* **Task details**
Check each line of the material for the string "Escherichia", and copy the lines that have it.

* **The records**
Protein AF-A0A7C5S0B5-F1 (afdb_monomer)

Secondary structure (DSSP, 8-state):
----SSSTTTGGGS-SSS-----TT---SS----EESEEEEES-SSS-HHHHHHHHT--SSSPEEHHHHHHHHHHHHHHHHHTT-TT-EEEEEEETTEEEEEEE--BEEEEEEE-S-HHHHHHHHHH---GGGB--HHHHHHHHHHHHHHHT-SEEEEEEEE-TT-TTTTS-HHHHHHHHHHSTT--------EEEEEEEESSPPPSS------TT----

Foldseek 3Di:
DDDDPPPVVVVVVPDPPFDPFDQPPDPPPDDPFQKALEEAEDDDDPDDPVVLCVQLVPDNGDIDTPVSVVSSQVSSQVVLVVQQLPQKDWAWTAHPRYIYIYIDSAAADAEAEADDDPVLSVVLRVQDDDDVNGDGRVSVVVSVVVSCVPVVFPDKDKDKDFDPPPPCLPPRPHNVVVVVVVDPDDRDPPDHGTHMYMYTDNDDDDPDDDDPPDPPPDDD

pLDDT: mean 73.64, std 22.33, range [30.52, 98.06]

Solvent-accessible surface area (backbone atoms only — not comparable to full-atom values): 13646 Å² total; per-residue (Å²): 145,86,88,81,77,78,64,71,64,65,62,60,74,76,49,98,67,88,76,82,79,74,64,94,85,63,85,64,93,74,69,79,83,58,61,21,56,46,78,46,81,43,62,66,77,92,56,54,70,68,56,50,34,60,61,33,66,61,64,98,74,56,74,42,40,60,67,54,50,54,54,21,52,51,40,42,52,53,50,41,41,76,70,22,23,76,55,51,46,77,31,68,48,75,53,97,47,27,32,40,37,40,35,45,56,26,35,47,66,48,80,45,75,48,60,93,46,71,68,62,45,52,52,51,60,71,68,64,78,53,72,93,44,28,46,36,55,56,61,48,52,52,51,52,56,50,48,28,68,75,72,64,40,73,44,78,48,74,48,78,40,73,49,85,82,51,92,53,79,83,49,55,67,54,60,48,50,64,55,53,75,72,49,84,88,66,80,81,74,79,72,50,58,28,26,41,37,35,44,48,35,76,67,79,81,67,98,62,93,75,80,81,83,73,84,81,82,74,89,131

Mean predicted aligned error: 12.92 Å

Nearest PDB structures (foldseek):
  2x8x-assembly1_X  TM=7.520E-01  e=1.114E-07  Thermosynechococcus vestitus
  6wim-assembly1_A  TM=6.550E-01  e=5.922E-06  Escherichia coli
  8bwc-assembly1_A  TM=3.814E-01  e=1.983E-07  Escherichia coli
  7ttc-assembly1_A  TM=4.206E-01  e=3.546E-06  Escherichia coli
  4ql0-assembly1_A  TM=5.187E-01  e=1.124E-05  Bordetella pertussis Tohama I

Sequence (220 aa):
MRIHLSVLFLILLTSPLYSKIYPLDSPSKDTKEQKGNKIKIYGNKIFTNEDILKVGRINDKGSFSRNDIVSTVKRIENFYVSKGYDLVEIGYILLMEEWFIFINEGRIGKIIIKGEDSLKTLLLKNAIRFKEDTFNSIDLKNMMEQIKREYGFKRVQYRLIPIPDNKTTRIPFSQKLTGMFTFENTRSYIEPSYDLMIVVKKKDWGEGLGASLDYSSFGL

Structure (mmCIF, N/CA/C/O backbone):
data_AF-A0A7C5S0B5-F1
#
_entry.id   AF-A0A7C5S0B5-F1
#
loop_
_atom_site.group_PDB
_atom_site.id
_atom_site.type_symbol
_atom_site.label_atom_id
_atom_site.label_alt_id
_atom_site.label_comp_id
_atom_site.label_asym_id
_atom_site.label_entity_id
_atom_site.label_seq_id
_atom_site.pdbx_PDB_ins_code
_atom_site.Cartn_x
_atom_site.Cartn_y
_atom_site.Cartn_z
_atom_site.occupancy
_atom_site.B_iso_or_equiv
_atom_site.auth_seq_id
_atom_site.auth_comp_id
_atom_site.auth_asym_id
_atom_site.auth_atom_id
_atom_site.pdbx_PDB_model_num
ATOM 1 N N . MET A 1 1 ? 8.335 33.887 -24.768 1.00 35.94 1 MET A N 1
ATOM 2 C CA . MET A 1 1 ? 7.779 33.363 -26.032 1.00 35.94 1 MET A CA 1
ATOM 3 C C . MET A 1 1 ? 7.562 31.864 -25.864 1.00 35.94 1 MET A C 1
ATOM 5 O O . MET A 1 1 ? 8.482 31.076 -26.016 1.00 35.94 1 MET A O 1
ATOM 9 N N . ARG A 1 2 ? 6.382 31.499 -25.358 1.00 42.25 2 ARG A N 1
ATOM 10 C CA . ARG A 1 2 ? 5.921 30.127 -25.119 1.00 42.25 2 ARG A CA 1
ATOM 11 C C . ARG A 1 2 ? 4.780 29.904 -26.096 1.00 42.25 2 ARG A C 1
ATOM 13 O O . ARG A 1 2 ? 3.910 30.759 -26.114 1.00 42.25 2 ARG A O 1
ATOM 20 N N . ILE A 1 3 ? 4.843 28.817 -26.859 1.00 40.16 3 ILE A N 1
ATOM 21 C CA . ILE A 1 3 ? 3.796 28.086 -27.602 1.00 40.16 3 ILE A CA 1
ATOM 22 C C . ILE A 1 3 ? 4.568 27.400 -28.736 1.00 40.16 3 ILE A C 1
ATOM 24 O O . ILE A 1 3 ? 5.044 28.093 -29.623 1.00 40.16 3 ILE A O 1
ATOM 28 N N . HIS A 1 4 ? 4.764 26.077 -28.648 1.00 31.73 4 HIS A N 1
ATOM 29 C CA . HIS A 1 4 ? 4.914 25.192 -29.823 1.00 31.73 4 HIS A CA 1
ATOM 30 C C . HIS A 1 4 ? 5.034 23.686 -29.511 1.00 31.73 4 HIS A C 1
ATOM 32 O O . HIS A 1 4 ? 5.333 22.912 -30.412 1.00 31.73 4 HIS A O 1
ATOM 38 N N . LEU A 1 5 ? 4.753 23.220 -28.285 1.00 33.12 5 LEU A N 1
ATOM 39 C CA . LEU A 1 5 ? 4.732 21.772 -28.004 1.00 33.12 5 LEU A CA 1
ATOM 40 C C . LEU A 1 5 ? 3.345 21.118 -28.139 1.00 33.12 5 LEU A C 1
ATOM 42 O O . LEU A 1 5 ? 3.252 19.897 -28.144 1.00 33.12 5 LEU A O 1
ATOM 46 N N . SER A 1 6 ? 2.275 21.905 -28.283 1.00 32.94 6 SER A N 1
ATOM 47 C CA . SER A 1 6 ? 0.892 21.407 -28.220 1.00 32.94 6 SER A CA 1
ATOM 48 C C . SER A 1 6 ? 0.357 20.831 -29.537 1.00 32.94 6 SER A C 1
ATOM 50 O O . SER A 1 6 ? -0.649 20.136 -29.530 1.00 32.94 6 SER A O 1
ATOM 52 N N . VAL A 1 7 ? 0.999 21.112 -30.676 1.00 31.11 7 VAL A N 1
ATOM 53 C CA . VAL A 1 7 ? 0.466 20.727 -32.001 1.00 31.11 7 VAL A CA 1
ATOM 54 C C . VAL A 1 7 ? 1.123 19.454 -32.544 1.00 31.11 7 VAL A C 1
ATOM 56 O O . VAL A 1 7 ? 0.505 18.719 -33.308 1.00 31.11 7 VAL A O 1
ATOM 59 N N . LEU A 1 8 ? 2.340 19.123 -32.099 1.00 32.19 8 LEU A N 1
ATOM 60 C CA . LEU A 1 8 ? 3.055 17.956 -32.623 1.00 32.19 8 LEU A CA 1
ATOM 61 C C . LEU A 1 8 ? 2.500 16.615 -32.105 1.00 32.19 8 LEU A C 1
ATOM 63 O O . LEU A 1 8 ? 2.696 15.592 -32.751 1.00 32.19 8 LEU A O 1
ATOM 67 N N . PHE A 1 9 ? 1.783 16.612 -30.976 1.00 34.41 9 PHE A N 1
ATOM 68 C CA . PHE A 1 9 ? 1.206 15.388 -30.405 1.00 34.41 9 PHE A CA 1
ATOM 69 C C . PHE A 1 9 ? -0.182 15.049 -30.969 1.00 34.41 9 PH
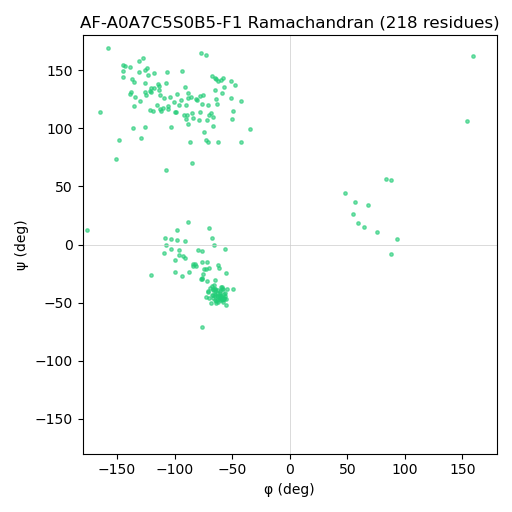E A C 1
ATOM 71 O O . PHE A 1 9 ? -0.553 13.880 -31.019 1.00 34.41 9 PHE A O 1
ATOM 78 N N . LEU A 1 10 ? -0.915 16.047 -31.480 1.00 30.52 10 LEU A N 1
ATOM 79 C CA . LEU A 1 10 ? -2.237 15.836 -32.079 1.00 30.52 10 LEU A CA 1
ATOM 80 C C . LEU A 1 10 ? -2.153 15.192 -33.478 1.00 30.52 10 LEU A C 1
ATOM 82 O O . LEU A 1 10 ? -3.078 14.507 -33.902 1.00 30.52 10 LEU A O 1
ATOM 86 N N . ILE A 1 11 ? -1.030 15.365 -34.186 1.00 32.28 11 ILE A N 1
ATOM 87 C CA . ILE A 1 11 ? -0.817 14.801 -35.533 1.00 32.28 11 ILE A CA 1
ATOM 88 C C . ILE A 1 11 ? -0.384 13.320 -35.482 1.00 32.28 11 ILE A C 1
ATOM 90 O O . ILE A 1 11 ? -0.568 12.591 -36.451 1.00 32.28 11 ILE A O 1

* **Task response**
  6wim-assembly1_A  TM=6.550E-01  e=5.922E-06  Escherichia coli
  8bwc-assembly1_A  TM=3.814E-01  e=1.983E-07  Escherichia coli
  7ttc-assembly1_A  TM=4.206E-01  e=3.546E-06  Escherichia coli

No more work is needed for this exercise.